A comienzos de febrero una carta de la señora llegó
justo antes de la hora de comer. No quise molestar al señor en su despacho dado
que supuse que en la carta solo hablaría sobre sus objetos recibidos en la
mudanza y el agradecimiento irónico para su marido por haber colaborado en el
traslado. Sin embargo cuando apenas eran las once y media el señor me llamó
para hacerle subir el saquito con el tabaco y aproveché, sacando la carta de mi
mandil para su sorpresa.
—Te he pedido el tabaco, no una carta. —Me dijo con
media sonrisa pero yo solté un resoplido y un encogimiento de hombros.
—Aprovecho que estoy aquí para dársela. —Al tiempo que
se la extendía rebuscaba en mis bolsillos el saquito con el tabaco. Él me
extendió la pipa y yo se la rellené mientras retiraba unos cuantos papeles
esparcidos por la mesa para buscar el abrecartas. Hundió aquel puñal de hierro
en la apertura y de un tirón abrió un tajo en el papel. Cuando la pipa estuvo
rellena él me la cambió por la carta y me pidió que se la leyese. Yo asentí,
mientras él soltaba un par de nubes de humo.
Estimado esposo.
Quiero informarle de que mis cosas
han llegado en un estado ideal. A excepción de un par de cuadros que se han
destensado del bastidor por el camino, el resto parece estar en buenas condiciones.
A pesar de que por el camino la lluvia sorprendió al carro apenas si fueron
unos minutos. Recibiréis más noticias mías pronto, no creáis que os habéis
librado de mí tan fácilmente. Aquí aún se os espera y se os recibirá con los
brazos abiertos. Se avecinan grandes juicios dentro de poco, espero que vos no
os imprequéis en ninguno, o no nos impliquen.
Pds, noto la ausencia de un collar
de perlas y un juego de pendientes de perlas de mi joyero. No me extrañaría que
alguno de mis trabajadores se lo hubiese adjudicado como pago extra, pero
tampoco me sorprendería que vuestra señorita, Mina se lo hubiese puesto alguna
vez aprovechando mi ausencia y se le hubiese olvidado devolverlo al joyero… […]

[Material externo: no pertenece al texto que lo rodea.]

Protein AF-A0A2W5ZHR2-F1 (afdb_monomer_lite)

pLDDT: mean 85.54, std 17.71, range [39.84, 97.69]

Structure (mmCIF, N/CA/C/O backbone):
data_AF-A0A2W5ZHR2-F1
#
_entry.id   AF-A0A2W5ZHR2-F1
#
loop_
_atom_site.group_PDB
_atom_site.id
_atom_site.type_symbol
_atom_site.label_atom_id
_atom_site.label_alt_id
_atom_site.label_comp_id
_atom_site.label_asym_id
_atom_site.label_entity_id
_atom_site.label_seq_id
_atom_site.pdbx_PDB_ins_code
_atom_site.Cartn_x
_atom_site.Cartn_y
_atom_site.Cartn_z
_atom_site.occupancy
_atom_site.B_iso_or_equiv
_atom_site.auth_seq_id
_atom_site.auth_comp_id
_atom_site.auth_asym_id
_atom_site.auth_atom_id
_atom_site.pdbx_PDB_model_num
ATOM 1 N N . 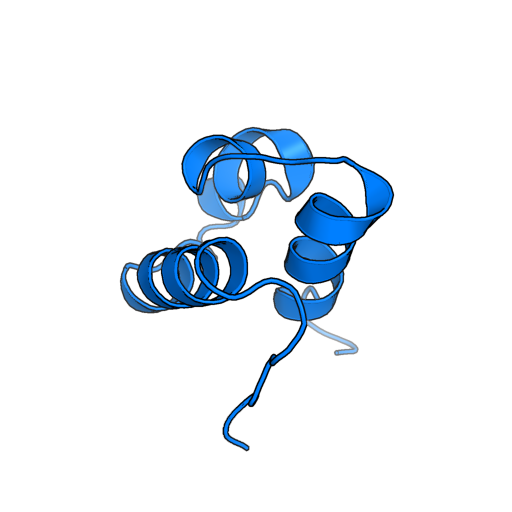HIS A 1 1 ? 2.522 -15.891 -4.703 1.00 46.19 1 HIS A N 1
ATOM 2 C CA . HIS A 1 1 ? 2.905 -16.815 -5.802 1.00 46.19 1 HIS A CA 1
ATOM 3 C C . HIS A 1 1 ? 4.176 -17.563 -5.392 1.00 46.19 1 HIS A C 1
ATOM 5 O O . HIS A 1 1 ? 5.007 -16.940 -4.742 1.00 46.19 1 HIS A O 1
ATOM 11 N N . PRO A 1 2 ? 4.395 -18.842 -5.753 1.00 42.69 2 PRO A N 1
ATOM 12 C CA . PRO A 1 2 ? 5.565 -19.617 -5.300 1.00 42.69 2 PRO A CA 1
ATOM 13 C C . PRO A 1 2 ? 6.943 -19.054 -5.710 1.00 42.69 2 PRO A C 1
ATOM 15 O O . PRO A 1 2 ? 7.964 -19.588 -5.298 1.00 42.69 2 PRO A O 1
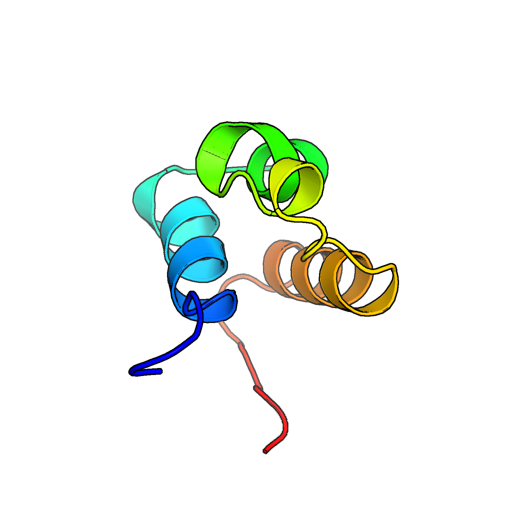ATOM 18 N N . ARG A 1 3 ? 6.997 -17.973 -6.501 1.00 55.53 3 ARG A N 1
ATOM 19 C CA . ARG A 1 3 ? 8.236 -17.256 -6.864 1.00 55.53 3 ARG A CA 1
ATOM 20 C C . ARG A 1 3 ? 8.161 -15.726 -6.758 1.00 55.53 3 ARG A C 1
ATOM 22 O O . ARG A 1 3 ? 8.987 -15.040 -7.341 1.00 55.53 3 ARG A O 1
ATOM 29 N N . GLY A 1 4 ? 7.168 -15.173 -6.064 1.00 57.91 4 GLY A N 1
ATOM 30 C CA . GLY A 1 4 ? 7.038 -13.721 -5.938 1.00 57.91 4 GLY A CA 1
ATOM 31 C C . GLY A 1 4 ? 6.115 -13.317 -4.801 1.00 57.91 4 GLY A C 1
ATOM 32 O O . GLY A 1 4 ? 5.094 -13.972 -4.556 1.00 57.91 4 GLY A O 1
ATOM 33 N N . THR A 1 5 ? 6.500 -12.241 -4.120 1.00 67.88 5 THR A N 1
ATOM 34 C CA . THR A 1 5 ? 5.713 -11.596 -3.073 1.00 67.88 5 THR A CA 1
ATOM 35 C C . THR A 1 5 ? 4.309 -11.297 -3.566 1.00 67.88 5 THR A C 1
ATOM 37 O O . THR A 1 5 ? 4.144 -10.723 -4.641 1.00 67.88 5 THR A O 1
ATOM 40 N N . ASP A 1 6 ? 3.306 -11.647 -2.768 1.00 87.31 6 ASP A N 1
ATOM 41 C CA . ASP A 1 6 ? 1.960 -11.134 -2.975 1.00 87.31 6 ASP A CA 1
ATOM 42 C C . ASP A 1 6 ? 1.914 -9.646 -2.594 1.00 87.31 6 ASP A C 1
ATOM 44 O O . ASP A 1 6 ? 1.751 -9.289 -1.428 1.00 87.31 6 ASP A O 1
ATOM 48 N N . VAL A 1 7 ? 2.143 -8.785 -3.588 1.00 90.94 7 VAL A N 1
ATOM 49 C CA . VAL A 1 7 ? 2.144 -7.324 -3.435 1.00 90.94 7 VAL A CA 1
ATOM 50 C C . VAL A 1 7 ? 0.809 -6.847 -2.865 1.00 90.94 7 VAL A C 1
ATOM 52 O O . VAL A 1 7 ? 0.791 -6.060 -1.922 1.00 90.94 7 VAL A O 1
ATOM 55 N N . TRP A 1 8 ? -0.308 -7.346 -3.393 1.00 92.31 8 TRP A N 1
ATOM 56 C CA . TRP A 1 8 ? -1.632 -6.844 -3.035 1.00 92.31 8 TRP A CA 1
ATOM 57 C C . TRP A 1 8 ? -2.072 -7.310 -1.656 1.00 92.31 8 TRP A C 1
ATOM 59 O O . TRP A 1 8 ? -2.595 -6.498 -0.898 1.00 92.31 8 TRP A O 1
ATOM 69 N N . GLY A 1 9 ? -1.780 -8.559 -1.281 1.00 92.50 9 GLY A N 1
ATOM 70 C CA . GLY A 1 9 ? -2.016 -9.032 0.084 1.00 92.50 9 GLY A CA 1
ATOM 71 C C . GLY A 1 9 ? -1.284 -8.183 1.131 1.00 92.50 9 GLY A C 1
ATOM 72 O O . GLY A 1 9 ? -1.860 -7.831 2.158 1.00 92.50 9 GLY A O 1
ATOM 73 N N . GLN A 1 10 ? -0.044 -7.774 0.842 1.00 94.44 10 GLN A N 1
ATOM 74 C CA . GLN A 1 10 ? 0.725 -6.888 1.723 1.00 94.44 10 GLN A CA 1
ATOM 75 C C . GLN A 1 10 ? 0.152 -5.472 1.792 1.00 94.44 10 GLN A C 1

—¡Yo no he sido, señor! —Solté. Precipitadamente,
dejando la carta a medias.
—Sigue leyendo. —Musitó, sujetando la pipa entre los
dientes.
[…] Buscadlos, yo haré lo propio
aquí. Tal vez se hayan extraviado entre el desorden de mis pertenencias. Pero
si encontráis que vuestra querida Mina es una ladrona, reprendedla duro, más
vale que la echéis antes de que os robe a vos vuestras pertenencias.

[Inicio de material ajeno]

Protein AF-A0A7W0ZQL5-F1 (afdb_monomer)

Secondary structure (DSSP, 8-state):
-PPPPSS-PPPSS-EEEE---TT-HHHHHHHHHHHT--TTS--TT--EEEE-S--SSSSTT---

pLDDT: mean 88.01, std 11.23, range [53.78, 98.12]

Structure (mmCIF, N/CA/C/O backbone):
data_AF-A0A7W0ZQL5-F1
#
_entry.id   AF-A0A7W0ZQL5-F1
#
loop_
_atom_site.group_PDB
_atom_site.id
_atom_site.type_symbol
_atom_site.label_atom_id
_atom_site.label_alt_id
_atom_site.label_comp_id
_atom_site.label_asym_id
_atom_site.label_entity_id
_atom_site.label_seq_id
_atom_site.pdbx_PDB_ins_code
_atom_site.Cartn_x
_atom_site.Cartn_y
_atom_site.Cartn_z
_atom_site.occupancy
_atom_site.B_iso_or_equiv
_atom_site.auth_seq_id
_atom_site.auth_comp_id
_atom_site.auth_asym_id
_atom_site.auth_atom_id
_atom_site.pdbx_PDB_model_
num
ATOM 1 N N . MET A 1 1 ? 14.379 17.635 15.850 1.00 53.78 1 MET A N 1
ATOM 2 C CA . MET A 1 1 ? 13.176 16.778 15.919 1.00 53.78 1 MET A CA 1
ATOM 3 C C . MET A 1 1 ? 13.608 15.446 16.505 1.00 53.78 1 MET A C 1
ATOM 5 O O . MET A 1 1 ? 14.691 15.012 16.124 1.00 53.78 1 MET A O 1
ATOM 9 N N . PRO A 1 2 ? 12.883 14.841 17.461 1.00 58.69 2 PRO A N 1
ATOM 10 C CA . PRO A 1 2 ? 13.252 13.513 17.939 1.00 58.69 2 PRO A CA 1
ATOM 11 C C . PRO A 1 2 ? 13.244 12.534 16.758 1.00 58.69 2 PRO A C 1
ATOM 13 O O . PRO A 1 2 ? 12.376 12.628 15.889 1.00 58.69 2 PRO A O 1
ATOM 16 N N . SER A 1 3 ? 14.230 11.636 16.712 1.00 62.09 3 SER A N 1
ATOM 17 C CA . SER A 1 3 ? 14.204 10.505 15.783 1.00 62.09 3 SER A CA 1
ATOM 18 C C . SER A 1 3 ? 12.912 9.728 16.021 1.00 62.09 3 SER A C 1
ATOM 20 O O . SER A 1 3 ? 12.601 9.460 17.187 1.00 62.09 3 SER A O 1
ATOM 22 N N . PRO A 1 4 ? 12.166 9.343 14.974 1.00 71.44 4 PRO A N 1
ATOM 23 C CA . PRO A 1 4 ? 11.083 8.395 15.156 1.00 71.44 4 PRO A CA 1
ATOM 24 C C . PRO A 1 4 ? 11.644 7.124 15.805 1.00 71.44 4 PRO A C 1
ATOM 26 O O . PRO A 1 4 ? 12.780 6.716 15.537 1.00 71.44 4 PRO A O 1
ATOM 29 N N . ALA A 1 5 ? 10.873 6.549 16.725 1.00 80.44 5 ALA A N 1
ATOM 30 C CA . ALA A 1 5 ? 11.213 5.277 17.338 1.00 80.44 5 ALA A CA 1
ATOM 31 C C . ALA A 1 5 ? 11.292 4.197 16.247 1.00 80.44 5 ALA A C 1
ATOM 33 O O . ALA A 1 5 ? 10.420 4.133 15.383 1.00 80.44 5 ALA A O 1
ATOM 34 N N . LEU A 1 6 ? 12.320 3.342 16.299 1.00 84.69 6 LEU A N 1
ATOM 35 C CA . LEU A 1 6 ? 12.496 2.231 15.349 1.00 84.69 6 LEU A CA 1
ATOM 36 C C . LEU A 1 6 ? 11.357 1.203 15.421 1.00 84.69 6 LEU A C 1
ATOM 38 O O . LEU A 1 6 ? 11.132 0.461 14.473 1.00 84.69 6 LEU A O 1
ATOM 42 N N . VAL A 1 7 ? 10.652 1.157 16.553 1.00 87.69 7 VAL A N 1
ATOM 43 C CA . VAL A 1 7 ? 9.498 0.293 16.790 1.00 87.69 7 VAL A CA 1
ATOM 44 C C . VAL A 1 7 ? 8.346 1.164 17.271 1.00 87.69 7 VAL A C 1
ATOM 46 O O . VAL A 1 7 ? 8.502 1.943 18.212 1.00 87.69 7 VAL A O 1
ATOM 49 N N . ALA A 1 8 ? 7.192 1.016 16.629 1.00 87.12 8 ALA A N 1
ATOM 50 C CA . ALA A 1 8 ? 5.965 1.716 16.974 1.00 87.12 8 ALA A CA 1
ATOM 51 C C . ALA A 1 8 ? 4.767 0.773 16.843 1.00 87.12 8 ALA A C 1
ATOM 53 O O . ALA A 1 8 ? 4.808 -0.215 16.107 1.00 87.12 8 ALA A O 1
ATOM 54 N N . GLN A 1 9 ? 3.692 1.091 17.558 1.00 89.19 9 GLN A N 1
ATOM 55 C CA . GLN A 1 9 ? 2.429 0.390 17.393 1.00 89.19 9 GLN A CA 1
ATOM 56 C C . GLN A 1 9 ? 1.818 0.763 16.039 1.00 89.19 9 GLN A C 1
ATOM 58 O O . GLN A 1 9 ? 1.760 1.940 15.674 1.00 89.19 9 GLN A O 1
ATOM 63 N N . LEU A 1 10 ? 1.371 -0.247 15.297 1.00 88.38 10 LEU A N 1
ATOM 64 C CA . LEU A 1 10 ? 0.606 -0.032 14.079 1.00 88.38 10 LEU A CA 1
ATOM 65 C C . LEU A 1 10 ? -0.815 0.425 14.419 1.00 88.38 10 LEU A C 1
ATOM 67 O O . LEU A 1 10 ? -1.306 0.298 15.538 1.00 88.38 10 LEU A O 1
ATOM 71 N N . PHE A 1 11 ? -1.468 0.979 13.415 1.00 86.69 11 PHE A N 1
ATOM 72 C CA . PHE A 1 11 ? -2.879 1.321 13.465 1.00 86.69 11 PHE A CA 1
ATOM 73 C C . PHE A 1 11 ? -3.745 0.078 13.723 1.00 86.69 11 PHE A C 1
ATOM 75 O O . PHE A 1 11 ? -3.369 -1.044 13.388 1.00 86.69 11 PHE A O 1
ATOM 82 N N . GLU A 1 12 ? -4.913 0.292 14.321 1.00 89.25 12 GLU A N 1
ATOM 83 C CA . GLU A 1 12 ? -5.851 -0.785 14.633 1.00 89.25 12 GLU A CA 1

Un saludo. Atentamente, vuestra
esposa.
—Os juro que yo no he cogido nada de su joyero. —Dije,
apresuradamente y devolviéndole la carta que sin ni siquiera mirarla la apartó
a un lado y rescató un folio en blanco y su pluma del interior—. Ni siquiera
osaría acercarme a sus cosas, y menos sustraerle un collar y unos pendientes.
¡Qué me importan a mí esos abalorios!
—Me prometéis que no habéis sido vos. —Me pidió con la
mirada, penetrándome hasta lo más hondo. Yo junté mis manos y las puse sobre mi
pecho, temblorosa.
—¡Os lo juro por vos, que sois lo más sagrado para mí!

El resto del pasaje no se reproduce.